Sometimes doing nothing is the best course of action. Sometimes it’s the move not made, the fashion left un-embraced, or the bold idea rejected that works out best for everybody in the end. Sometimes the push for change is unnecessary and to be resisted, and sometimes venerable institutions require guarding against gratuitous interference from well-meaning but misguided actors, lest these institutions be diminished in their effectiveness. Sometimes, very occasionally, we need conservatism. But the life’s work of a conservative politician can often make pretty shitty material for a panegyric, or poor quality grist to the eulogy mill.
So pity Tony Abbott at Gough Whitlam’s state funeral in Sydney on Wednesday. Having to sit and listen to three hours of impassioned tributes to an icon of the Left, delivered by famous actresses and the Aboriginal answer to Dr Martin Luther King Jr, whilst simultaneously having your government potted in front of a lusty crowd of away supporters, must’ve been unpleasant enough. But to have to endure repeated recitations of a litany of progressive achievement – the creation of Medibank and the foundation of universal healthcare, free university education, the birth of indigenous land rights, the extrication of Australia from Vietnam and the abolition of conscription, beating Nixon to China, and setting the nation on a path to gender pay parity, to give but a partial account of the Whitlam CV – all to rapturous acclaim, must’ve given Tony pause for thought, or at least an intimation of his own political mortality. Whilst not presuming to have insight into the full horrors of his mind, particularly at that moment, I believe he must surely have wondered what a posthumous register of his political achievements might look like. And perhaps, in a guiltier moment, he might even have ruminated on whether inspiring national figures would be called upon to pay tribute to his legacy.
The Liberal Party’s progenitor and most celebrated leader, Sir Robert Menzies, despite being in power for 17 years, is remembered for little more than his longevity in office, his love of cricket, and for publicly masturbating in front of visiting royalty. Even the Liberal Party’s own website struggles to make his list of achievements sound impressive. “Free milk to school children” jostles for position with the signing of the ANZUS treaty and some eye-glazing economic stats. It is unquestionably true that Australia enjoyed a period of great stability and economic prosperity under his long stewardship. However historians of all stripes now acknowledge that the country was comatose during those years, asleep atop the sheep’s back, wandering aimlessly in a back paddock of the globe.

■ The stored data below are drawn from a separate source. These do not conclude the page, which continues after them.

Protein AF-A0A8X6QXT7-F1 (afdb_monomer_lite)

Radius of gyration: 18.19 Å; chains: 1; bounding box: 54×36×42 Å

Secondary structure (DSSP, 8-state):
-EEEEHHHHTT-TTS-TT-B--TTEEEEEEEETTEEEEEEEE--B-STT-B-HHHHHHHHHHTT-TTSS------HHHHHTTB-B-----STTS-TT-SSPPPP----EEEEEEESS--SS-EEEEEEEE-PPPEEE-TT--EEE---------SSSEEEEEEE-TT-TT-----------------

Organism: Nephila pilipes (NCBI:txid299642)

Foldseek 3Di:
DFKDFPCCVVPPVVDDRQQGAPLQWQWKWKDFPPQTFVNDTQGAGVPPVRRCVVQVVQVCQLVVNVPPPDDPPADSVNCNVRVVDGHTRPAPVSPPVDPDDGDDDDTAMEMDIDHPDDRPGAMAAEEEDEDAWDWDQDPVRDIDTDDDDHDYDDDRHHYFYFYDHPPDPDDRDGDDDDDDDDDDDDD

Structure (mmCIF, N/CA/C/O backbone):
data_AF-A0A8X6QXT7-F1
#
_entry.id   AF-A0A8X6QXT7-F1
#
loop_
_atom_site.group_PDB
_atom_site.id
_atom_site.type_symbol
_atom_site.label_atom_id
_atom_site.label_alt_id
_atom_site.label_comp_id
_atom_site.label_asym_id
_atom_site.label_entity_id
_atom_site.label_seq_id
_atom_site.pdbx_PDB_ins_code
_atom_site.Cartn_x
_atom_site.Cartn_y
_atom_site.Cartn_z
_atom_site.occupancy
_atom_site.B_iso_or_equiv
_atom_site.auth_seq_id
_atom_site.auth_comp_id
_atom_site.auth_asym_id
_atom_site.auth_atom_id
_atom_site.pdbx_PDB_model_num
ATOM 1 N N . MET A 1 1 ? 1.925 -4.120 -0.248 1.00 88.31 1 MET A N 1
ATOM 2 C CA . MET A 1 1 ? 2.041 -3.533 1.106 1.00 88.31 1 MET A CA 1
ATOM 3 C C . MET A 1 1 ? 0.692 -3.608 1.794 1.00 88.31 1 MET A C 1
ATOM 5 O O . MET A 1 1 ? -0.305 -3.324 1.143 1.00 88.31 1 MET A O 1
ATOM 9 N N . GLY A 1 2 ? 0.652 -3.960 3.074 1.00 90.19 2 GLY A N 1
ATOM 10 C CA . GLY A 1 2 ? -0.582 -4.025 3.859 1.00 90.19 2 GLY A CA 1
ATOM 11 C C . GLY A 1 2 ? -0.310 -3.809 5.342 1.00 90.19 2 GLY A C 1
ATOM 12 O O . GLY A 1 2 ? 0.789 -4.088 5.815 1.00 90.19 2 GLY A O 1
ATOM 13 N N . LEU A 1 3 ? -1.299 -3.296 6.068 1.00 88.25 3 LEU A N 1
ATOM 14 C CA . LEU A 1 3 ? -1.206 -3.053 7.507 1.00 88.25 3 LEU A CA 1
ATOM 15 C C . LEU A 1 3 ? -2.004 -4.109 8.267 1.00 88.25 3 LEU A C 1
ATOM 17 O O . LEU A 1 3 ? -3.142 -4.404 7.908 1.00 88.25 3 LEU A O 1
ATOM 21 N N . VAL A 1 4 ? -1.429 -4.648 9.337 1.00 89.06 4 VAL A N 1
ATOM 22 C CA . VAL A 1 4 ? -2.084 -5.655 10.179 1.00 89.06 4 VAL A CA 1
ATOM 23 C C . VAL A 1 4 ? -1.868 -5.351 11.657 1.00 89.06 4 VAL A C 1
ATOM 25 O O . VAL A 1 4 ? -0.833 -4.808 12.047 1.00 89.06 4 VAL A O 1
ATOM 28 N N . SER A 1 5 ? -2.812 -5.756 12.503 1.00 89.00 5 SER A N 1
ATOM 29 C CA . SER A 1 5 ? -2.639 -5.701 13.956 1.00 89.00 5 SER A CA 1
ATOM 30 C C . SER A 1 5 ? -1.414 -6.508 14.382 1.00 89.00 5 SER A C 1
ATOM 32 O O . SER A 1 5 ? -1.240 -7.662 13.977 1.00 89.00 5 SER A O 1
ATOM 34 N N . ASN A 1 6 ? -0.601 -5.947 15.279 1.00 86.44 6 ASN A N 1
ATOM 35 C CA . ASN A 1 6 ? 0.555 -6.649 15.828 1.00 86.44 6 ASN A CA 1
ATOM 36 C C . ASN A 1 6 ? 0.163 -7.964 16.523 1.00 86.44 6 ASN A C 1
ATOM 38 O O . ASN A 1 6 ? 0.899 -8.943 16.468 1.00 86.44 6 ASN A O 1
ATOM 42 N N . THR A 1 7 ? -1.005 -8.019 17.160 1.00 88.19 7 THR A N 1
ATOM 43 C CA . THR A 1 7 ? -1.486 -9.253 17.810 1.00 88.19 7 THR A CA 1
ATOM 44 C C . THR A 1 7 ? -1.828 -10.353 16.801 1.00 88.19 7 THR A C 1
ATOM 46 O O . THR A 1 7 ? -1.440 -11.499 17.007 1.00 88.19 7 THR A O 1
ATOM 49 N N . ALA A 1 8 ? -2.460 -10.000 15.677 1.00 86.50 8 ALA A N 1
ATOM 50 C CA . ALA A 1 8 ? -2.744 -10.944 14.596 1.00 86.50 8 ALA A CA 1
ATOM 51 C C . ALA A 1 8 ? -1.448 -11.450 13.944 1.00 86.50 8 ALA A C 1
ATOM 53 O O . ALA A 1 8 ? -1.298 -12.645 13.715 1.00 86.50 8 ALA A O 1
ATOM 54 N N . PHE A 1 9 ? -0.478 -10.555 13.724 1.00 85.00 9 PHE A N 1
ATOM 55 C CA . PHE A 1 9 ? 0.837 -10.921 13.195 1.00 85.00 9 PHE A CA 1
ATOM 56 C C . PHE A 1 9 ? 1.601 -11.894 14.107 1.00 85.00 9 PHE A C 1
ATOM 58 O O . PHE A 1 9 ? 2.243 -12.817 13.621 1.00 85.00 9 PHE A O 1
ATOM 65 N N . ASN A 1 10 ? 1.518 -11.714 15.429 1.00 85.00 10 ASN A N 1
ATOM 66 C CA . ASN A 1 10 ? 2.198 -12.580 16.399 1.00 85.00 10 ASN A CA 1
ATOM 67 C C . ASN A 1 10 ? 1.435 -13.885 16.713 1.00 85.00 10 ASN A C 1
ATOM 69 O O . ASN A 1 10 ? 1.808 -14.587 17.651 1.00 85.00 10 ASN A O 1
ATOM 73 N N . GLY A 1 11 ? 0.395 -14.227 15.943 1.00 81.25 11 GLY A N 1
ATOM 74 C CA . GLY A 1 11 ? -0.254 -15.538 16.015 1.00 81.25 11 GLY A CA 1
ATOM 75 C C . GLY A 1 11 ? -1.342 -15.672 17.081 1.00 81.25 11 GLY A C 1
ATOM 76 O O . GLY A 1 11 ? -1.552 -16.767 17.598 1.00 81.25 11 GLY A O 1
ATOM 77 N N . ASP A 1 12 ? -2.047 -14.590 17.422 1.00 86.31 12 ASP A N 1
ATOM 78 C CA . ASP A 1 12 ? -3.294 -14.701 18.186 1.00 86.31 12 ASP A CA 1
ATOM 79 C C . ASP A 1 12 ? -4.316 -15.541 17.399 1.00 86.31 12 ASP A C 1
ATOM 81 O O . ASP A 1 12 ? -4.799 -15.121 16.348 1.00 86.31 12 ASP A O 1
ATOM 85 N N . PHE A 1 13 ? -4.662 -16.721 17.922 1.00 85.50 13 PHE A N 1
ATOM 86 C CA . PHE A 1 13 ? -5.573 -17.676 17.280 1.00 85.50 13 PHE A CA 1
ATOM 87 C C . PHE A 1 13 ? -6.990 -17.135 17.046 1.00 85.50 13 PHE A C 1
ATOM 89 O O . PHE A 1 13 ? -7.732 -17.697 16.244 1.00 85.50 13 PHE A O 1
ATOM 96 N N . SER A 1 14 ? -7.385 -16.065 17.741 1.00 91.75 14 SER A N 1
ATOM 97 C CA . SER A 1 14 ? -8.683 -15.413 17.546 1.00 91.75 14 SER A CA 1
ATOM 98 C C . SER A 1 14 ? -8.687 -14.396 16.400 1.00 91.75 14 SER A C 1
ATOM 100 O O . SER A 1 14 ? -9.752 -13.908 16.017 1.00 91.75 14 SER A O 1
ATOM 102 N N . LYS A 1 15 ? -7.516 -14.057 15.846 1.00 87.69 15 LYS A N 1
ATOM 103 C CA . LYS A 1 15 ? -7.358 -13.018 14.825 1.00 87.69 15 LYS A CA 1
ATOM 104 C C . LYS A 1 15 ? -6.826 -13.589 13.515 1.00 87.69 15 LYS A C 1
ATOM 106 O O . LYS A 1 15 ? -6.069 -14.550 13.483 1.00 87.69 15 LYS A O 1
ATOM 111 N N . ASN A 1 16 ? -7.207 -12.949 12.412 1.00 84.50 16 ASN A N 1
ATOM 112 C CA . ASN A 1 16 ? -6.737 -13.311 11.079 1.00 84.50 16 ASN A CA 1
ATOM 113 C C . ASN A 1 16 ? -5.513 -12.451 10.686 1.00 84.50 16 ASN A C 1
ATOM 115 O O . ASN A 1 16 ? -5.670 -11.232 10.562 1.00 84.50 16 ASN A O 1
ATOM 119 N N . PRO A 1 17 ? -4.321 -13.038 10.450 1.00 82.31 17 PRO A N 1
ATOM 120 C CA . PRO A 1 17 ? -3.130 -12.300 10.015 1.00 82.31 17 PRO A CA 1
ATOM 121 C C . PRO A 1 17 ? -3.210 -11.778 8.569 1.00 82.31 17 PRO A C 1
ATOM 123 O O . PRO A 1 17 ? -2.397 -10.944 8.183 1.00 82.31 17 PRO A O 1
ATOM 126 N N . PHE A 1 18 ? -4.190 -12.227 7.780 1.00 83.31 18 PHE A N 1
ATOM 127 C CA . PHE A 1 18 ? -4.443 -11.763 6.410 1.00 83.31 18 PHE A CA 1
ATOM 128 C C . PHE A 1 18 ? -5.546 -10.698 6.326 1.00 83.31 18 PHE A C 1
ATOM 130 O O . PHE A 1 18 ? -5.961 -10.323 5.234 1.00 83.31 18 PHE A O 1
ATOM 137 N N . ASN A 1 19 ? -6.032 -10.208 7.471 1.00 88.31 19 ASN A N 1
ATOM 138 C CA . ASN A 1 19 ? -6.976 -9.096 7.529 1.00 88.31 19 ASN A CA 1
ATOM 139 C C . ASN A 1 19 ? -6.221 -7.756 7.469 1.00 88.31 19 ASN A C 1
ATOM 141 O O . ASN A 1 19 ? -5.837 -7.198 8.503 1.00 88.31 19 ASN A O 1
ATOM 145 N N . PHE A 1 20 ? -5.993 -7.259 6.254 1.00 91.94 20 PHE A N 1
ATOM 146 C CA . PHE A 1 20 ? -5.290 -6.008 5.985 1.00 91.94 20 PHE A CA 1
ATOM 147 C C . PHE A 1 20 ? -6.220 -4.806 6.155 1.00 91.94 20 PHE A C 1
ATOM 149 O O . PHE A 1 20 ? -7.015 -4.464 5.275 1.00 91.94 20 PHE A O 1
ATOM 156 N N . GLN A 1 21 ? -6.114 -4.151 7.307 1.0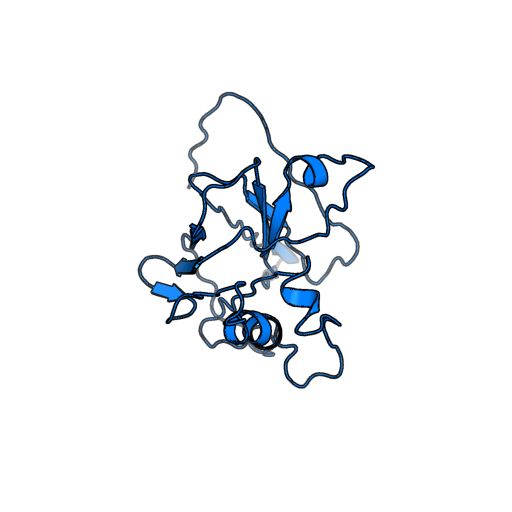0 94.00 21 GLN A N 1
ATOM 157 C CA . GLN A 1 21 ? -6.967 -3.024 7.666 1.00 94.00 21 GLN A CA 1
ATOM 158 C C . GLN A 1 21 ? -6.413 -1.705 7.122 1.00 94.00 21 GLN A C 1
ATOM 160 O O . GLN A 1 21 ? -5.204 -1.491 7.052 1.00 94.00 21 GLN A O 1
ATOM 165 N N . HIS A 1 22 ? -7.306 -0.774 6.788 1.00 94.38 22 HIS A N 1
ATOM 166 C CA . HIS A 1 22 ? -6.910 0.536 6.275 1.00 94.38 22 HIS A CA 1
ATOM 167 C C . HIS A 1 22 ? -6.391 1.499 7.357 1.00 94.38 22 HIS A C 1
ATOM 169 O O . HIS A 1 22 ? -5.681 2.442 7.018 1.00 94.38 22 HIS A O 1
ATOM 175 N N . TYR A 1 23 ? -6.760 1.304 8.633 1.00 93.25 23 TYR A N 1
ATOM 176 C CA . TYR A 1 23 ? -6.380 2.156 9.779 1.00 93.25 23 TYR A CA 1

Lulling the nation into a relaxed and comfortable state, which a latter day Liberal hero made his explicit mission, does not make for an inspirational legacy, or great testimonial oratory. And yet, that is an uncomfortable fact of life for most conservative politicians: nobody really misses them when they’re gone, or at least not in the same way that progressives are mourned. This is perhaps a bit unfair, as not every conservative leader gets to fight Hitler, or help bring down the Berlin Wall. And great advances in social policy are not generally their aim, or frankly even within their ken. They genuinely don’t see changing people’s lives as being part of their brief, or feel that the role of government should be transformative. Rather, their most cherished goals are centered on maintaining a calm status quo, balancing budgets and, like a skilled divorce lawyer with a minor in macroeconomics, keeping their client in the state to which they’ve become accustomed. Indeed, as the ABC’s cameras cut to various former Prime Ministers seated in the crowd at Whitlam’s service, lingering long on figures like Keating, Hawke and even Malcolm Fraser, one began to feel preemptively embarrassed for John Howard, and what his send-off might look like in comparison. Howard’s long tenure in the job will necessitate a public memorial, but one blanches at the material the convenors will have to work with.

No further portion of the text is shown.